Decision-making has been questionable at Dens Park for some time. Even McCann’s sacking came after the team hinted at an improvement in fortunes following a 2-0 win at Hamilton Accies and an unfortunate 2-1 home defeat by 
Kilmarnock.

The club’s current four-person board has been described as non-functioning. John Nelms, the managing director, has been accused of running Dundee as a personal fiefdom after precious little engagement with supporters asked to pay premium prices. A new stadium, the ground for which was supposed to be 
broken this year, still seems a castle in the air.

I’d argue Dundee fans, particularly of the modern era, are the most afflicted in Scotland. Of all the supporters of so-called major clubs, they’ve had to put up with most. On top of their own team’s decline was the rise of Dundee United in the late 70s and 1980s. They’ve also endured six relegations since reconstruction – with a seventh pending.
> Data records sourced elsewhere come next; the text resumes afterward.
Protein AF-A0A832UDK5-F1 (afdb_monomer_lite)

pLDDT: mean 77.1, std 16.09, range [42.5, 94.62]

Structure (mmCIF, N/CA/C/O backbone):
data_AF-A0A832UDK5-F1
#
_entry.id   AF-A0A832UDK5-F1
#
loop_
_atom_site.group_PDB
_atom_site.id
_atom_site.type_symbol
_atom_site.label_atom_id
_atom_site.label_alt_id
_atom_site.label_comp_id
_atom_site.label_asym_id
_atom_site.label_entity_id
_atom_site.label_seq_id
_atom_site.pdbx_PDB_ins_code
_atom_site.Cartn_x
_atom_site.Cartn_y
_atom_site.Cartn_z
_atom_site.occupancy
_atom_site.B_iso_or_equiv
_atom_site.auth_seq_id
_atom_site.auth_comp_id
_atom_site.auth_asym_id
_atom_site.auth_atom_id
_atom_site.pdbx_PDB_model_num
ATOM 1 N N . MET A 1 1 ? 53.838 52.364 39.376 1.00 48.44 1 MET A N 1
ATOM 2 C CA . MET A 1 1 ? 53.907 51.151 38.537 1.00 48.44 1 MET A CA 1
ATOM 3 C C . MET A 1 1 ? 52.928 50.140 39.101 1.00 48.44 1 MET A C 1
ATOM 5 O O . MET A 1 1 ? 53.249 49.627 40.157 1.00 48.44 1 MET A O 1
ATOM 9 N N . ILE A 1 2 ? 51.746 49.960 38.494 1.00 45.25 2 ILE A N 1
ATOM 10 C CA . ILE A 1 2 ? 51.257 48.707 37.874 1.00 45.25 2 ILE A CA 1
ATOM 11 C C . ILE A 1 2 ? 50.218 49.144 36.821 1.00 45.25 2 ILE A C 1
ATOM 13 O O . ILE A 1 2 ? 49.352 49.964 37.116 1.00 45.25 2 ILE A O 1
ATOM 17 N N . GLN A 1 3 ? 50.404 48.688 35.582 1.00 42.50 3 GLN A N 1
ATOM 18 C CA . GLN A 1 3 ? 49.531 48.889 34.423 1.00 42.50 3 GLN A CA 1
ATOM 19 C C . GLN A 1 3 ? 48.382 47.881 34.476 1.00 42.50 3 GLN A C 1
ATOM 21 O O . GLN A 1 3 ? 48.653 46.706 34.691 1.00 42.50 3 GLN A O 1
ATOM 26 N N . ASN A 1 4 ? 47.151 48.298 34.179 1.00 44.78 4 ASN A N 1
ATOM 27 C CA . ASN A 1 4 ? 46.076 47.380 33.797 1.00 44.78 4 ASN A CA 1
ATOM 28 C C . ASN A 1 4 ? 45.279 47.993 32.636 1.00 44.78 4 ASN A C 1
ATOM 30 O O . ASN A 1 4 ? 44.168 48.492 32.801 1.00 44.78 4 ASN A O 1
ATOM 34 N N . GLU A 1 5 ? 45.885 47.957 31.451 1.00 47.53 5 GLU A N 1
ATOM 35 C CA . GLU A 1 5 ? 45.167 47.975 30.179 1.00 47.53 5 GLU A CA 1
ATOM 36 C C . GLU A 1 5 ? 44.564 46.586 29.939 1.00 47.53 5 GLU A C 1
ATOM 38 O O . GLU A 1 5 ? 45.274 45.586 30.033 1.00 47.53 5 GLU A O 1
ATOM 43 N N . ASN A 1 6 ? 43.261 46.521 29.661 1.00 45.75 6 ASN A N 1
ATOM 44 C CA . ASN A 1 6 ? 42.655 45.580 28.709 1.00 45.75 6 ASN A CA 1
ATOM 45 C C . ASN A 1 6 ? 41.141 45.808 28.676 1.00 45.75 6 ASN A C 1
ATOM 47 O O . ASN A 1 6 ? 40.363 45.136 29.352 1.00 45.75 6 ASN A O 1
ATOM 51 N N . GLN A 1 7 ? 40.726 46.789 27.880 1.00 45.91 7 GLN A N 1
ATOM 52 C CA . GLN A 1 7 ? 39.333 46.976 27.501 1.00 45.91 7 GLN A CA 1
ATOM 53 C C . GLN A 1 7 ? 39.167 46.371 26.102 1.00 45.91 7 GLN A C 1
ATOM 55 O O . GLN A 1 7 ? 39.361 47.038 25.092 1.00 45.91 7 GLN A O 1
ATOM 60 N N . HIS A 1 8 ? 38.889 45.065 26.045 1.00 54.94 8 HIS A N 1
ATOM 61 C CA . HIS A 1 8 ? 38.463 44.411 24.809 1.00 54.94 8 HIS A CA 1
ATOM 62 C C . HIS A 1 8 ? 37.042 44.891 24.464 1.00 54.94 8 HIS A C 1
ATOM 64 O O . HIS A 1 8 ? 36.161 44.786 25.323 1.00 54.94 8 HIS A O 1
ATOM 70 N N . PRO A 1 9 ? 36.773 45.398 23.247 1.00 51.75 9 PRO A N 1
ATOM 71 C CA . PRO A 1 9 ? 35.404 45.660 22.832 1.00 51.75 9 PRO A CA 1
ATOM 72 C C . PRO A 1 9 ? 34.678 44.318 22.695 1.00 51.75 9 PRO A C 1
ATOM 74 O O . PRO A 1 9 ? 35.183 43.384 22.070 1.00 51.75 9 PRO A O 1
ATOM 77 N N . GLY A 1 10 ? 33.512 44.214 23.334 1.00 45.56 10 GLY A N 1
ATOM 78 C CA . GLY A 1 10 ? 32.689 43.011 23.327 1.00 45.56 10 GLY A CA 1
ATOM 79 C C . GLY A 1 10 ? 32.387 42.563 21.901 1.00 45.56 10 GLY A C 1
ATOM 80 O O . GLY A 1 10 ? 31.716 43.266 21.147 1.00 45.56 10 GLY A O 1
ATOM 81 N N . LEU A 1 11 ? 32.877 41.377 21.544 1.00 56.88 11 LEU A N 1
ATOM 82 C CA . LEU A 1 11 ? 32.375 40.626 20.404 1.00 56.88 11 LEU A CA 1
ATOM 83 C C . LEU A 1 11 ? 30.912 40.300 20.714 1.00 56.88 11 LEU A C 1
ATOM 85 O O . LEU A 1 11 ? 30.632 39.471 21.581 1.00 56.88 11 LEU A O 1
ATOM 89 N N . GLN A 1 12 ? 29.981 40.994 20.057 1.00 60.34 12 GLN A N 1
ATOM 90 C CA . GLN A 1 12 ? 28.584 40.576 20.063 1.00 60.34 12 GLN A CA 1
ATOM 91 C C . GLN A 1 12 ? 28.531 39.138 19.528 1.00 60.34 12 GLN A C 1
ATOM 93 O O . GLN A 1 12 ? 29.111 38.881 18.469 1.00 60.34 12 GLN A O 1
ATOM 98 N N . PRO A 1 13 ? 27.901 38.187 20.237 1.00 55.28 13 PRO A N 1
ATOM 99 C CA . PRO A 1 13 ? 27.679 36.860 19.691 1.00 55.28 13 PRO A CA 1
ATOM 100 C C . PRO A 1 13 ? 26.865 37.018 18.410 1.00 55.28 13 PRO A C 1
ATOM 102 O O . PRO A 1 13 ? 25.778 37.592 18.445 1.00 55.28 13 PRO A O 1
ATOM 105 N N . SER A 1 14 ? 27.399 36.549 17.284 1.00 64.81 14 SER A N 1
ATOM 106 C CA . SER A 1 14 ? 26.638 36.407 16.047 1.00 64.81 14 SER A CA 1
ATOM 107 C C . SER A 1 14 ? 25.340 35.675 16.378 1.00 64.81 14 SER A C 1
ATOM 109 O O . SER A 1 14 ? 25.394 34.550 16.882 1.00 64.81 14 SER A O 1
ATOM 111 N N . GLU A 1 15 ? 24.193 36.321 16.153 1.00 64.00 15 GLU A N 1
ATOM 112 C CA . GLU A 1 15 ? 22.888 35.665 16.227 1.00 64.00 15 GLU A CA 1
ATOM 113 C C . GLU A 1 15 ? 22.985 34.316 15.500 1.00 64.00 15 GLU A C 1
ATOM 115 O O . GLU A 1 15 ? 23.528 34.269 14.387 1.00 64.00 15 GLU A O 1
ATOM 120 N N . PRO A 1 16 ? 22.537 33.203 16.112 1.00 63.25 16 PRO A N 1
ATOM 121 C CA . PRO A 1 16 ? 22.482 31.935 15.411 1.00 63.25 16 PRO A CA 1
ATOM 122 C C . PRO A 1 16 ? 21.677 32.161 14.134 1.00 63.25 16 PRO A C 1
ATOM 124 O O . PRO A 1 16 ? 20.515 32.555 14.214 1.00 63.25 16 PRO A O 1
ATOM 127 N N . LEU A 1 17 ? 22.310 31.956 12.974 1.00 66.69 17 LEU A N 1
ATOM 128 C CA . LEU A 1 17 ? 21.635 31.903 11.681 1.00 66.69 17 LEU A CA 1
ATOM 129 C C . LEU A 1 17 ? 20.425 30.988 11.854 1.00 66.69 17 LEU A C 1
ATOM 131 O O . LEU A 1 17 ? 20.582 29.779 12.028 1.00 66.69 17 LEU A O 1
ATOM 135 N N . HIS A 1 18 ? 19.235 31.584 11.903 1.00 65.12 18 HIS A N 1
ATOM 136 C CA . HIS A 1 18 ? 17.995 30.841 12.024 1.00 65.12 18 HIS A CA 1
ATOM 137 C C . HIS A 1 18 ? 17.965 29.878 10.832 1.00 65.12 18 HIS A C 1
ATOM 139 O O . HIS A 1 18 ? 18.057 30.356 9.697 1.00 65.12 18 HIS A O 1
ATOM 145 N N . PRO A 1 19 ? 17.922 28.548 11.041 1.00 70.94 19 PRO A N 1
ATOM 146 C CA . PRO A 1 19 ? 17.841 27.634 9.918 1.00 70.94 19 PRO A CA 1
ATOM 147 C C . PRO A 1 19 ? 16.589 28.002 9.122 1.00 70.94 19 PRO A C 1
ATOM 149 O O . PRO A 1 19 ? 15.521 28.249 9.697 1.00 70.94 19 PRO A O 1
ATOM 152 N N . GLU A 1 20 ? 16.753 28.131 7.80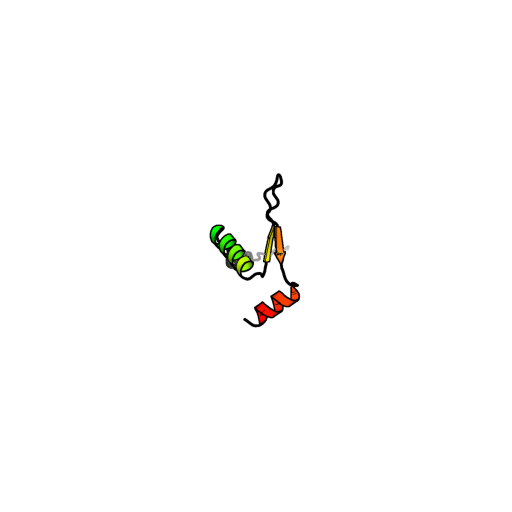7 1.00 77.06 20 GLU A N 1
ATOM 153 C CA . GLU A 1 20 ? 15.640 28.299 6.880 1.00 77.06 20 GLU A CA 1
ATOM 154 C C . GLU A 1 20 ? 14.598 27.210 7.195 1.00 77.06 20 GLU A C 1
ATOM 156 O O . GLU A 1 20 ? 14.984 26.053 7.395 1.00 77.06 20 GLU A O 1
ATOM 161 N N . PRO A 1 21 ? 13.307 27.553 7.351 1.00 76.19 21 PRO A N 1
ATOM 162 C CA . PRO A 1 21 ? 12.303 26.561 7.700 1.00 76.19 21 PRO A CA 1
ATOM 163 C C . PRO A 1 21 ? 12.257 25.492 6.607 1.00 76.19 21 PRO A C 1
ATOM 165 O O . PRO A 1 21 ? 11.963 25.801 5.451 1.00 76.19 21 PRO A O 1
ATOM 168 N N . GLU A 1 22 ? 12.553 24.240 6.974 1.00 80.25 22 GLU A N 1
ATOM 169 C CA . GLU A 1 22 ? 12.448 23.122 6.039 1.00 80.25 22 GLU A CA 1
ATOM 170 C C . GLU A 1 22 ? 11.035 23.073 5.442 1.00 80.25 22 GLU A C 1
ATOM 172 O O . GLU A 1 22 ? 10.047 23.312 6.154 1.00 80.25 22 GLU A O 1
ATOM 177 N N . PRO A 1 23 ? 10.909 22.760 4.141 1.00 76.56 23 PRO A N 1
ATOM 178 C CA . PRO A 1 23 ? 9.603 22.606 3.532 1.00 76.56 23 PRO A CA 1
ATOM 179 C C . PRO A 1 23 ? 8.817 21.532 4.298 1.00 76.56 23 PRO A C 1
ATOM 181 O O . PRO A 1 23 ? 9.368 20.473 4.618 1.00 76.56 23 PRO A O 1
ATOM 184 N N . PRO A 1 24 ? 7.531 21.775 4.609 1.00 79.38 24 PRO A N 1
ATOM 185 C CA . PRO A 1 24 ? 6.730 20.804 5.333 1.00 79.38 24 PRO A CA 1
ATOM 186 C C . PRO A 1 24 ? 6.684 19.489 4.557 1.00 79.38 24 PRO A C 1
ATOM 188 O O . PRO A 1 24 ? 6.567 19.478 3.327 1.00 79.38 24 PRO A O 1
ATOM 191 N N . ALA A 1 25 ? 6.746 18.373 5.286 1.00 78.56 25 ALA A N 1
ATOM 192 C CA . ALA A 1 25 ? 6.611 17.058 4.682 1.00 78.56 25 ALA A CA 1
ATOM 193 C C . ALA A 1 25 ? 5.302 16.990 3.872 1.00 78.56 25 ALA A C 1
ATOM 195 O O . ALA A 1 25 ? 4.269 17.489 4.337 1.00 78.56 25 ALA A O 1
ATOM 196 N N . PRO A 1 26 ? 5.312 16.377 2.677 1.00 75.69 26 PRO A N 1
ATOM 197 C CA . PRO A 1 26 ? 4.104 16.235 1.883 1.00 75.69 26 PRO A CA 1
ATOM 198 C C . PRO A 1 26 ? 3.054 15.476 2.697 1.00 75.69 26 PRO A C 1
ATOM 200 O O . PRO A 1 26 ? 3.271 14.341 3.125 1.00 75.69 26 PRO A O 1
ATOM 203 N N . THR A 1 27 ? 1.913 16.119 2.932 1.00 84.88 27 THR A N 1
ATOM 204 C CA . THR A 1 27 ? 0.783 15.511 3.634 1.00 84.88 27 THR A CA 1
ATOM 205 C C . THR A 1 27 ? -0.252 15.046 2.623 1.00 84.88 27 THR A C 1
ATOM 207 O O . THR A 1 27 ? -0.492 15.685 1.600 1.00 84.88 27 THR A O 1
ATOM 210 N N . ILE A 1 28 ? -0.873 13.905 2.906 1.00 85.19 28 ILE A N 1
ATOM 211 C CA . ILE A 1 28 ? -2.010 13.400 2.145 1.00 85.19 28 ILE A CA 1
ATOM 212 C C . ILE A 1 28 ? -3.253 13.464 3.025 1.00 85.19 28 ILE A C 1
ATOM 214 O O . ILE A 1 28 ? -3.205 13.121 4.207 1.00 85.19 28 ILE A O 1
ATOM 218 N N . SER A 1 29 ? -4.376 13.908 2.457 1.00 90.31 29 SER A N 1
ATOM 219 C CA . SER A 1 29 ? -5.644 13.886 3.184 1.00 90.31 29 SER A CA 1
ATOM 220 C C . SER A 1 29 ? -6.052 12.443 3.504 1.00 90.31 29 SER A C 1
ATOM 222 O O . SER A 1 29 ? -5.745 11.517 2.747 1.00 90.31 29 SER A O 1
ATOM 224 N N . TYR A 1 30 ? -6.790 12.248 4.600 1.00 83.62 30 TYR A N 1
ATOM 225 C CA . TYR A 1 30 ? -7.298 10.926 4.974 1.00 83.62 30 TYR A CA 1
ATOM 226 C C . TYR A 1 30 ? -8.091 10.295 3.821 1.00 83.62 30 TYR A C 1
ATOM 228 O O . TYR A 1 30 ? -7.793 9.180 3.415 1.00 83.62 30 TYR A O 1
ATOM 236 N N . THR A 1 31 ? -9.032 11.027 3.219 1.00 87.50 31 THR A N 1
ATOM 237 C CA . THR A 1 31 ? -9.837 10.532 2.091 1.00 87.50 31 THR A CA 1
ATOM 238 C C . THR A 1 31 ? -8.971 10.147 0.892 1.00 87.50 31 THR A C 1
ATOM 240 O O . THR A 1 31 ? -9.121 9.052 0.353 1.00 87.50 31 THR A O 1
ATOM 243 N N . SER A 1 32 ? -8.012 10.998 0.514 1.00 89.06 32 SER A N 1
ATOM 244 C CA . SER A 1 32 ? -7.092 10.720 -0.597 1.00 89.06 32 SER A CA 1
ATOM 245 C C . SER A 1 32 ? -6.256 9.463 -0.347 1.00 89.06 32 SER A C 1
ATOM 247 O O . SER A 1 32 ? -6.018 8.690 -1.271 1.00 89.06 32 SER A O 1
ATOM 249 N N . PHE A 1 33 ? -5.849 9.214 0.900 1.00 88.44 33 PHE A N 1
ATOM 250 C CA . PHE A 1 33 ? -5.118 8.005 1.266 1.00 88.44 33 PHE A CA 1
ATOM 251 C C . PHE A 1 33 ? -5.940 6.726 1.027 1.00 88.44 33 PHE A C 1
ATOM 253 O O . PHE A 1 33 ? -5.426 5.774 0.436 1.00 88.44 33 PHE A O 1
ATOM 260 N N . TYR A 1 34 ? -7.223 6.699 1.408 1.00 88.00 34 TYR A N 1
ATOM 261 C CA . TYR A 1 34 ? -8.083 5.530 1.153 1.00 88.00 34 TYR A CA 1
ATOM 262 C C . TYR A 1 34 ? -8.361 5.316 -0.333 1.00 88.00 34 TYR A C 1
ATOM 264 O O . TYR A 1 34 ? -8.363 4.170 -0.784 1.00 88.00 34 TYR A O 1
ATOM 272 N N . GLU A 1 35 ? -8.544 6.388 -1.102 1.00 91.50 35 GLU A N 1
ATOM 273 C CA . GLU A 1 35 ? -8.728 6.288 -2.553 1.00 91.50 35 GLU A CA 1
ATOM 274 C C . GLU A 1 35 ? -7.475 5.737 -3.254 1.00 91.50 35 GLU A C 1
ATOM 276 O O . GLU A 1 35 ? -7.582 4.896 -4.154 1.00 91.50 35 GLU A O 1
ATOM 281 N N . LEU A 1 36 ? -6.273 6.105 -2.794 1.00 91.75 36 LEU A N 1
ATOM 282 C CA . LEU A 1 36 ? -5.030 5.504 -3.285 1.00 91.75 36 LEU A CA 1
ATOM 283 C C . LEU A 1 36 ? -4.937 4.016 -2.937 1.00 91.75 36 LEU A C 1
ATOM 285 O O . LEU A 1 36 ? -4.649 3.202 -3.814 1.00 91.75 36 LEU A O 1
ATOM 289 N N . LEU A 1 37 ? -5.231 3.630 -1.690 1.00 91.38 37 LEU A N 1
ATOM 290 C CA . LEU A 1 37 ? -5.259 2.216 -1.298 1.00 91.38 37 LEU A CA 1
ATOM 291 C C . LEU A 1 37 ? -6.265 1.415 -2.138 1.00 91.38 37 LEU A C 1
ATOM 293 O O . LEU A 1 37 ? -5.960 0.313 -2.599 1.00 91.38 37 LEU A O 1
ATOM 297 N N . ARG A 1 38 ? -7.449 1.978 -2.391 1.00 91.25 38 ARG A N 1
ATOM 298 C CA . ARG A 1 38 ? -8.476 1.360 -3.236 1.00 91.25 38 ARG A CA 1
ATOM 299 C C . ARG A 1 38 ? -8.009 1.203 -4.682 1.00 91.25 38 ARG A C 1
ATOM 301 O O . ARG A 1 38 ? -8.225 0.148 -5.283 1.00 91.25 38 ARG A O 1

The latest might well count as their most abject, rivalling the time in 2005 when they managed to surrender top league status despite having been nine points clear of bottom spot near the start of April.

Dundee will have to win three of their last four games just to equal their points total in 2012-13, when they had been bounced into the top flight – originally as the so-called Club 12 – after Rangers’ financial meltdown and were understandably unprepared for the step up in level.

There’s a suggestion there will be no reserve team at all next season: just under-18s then first-team. It won’t be the end of cut backs if and more likely when relegation is confirmed.

The harsh truth is after three years when Dundee had the chance to consolidate their place as the city’s top team after Dundee United’s relegation, they are nearly back where they started under their American owners. What a missed opportunity.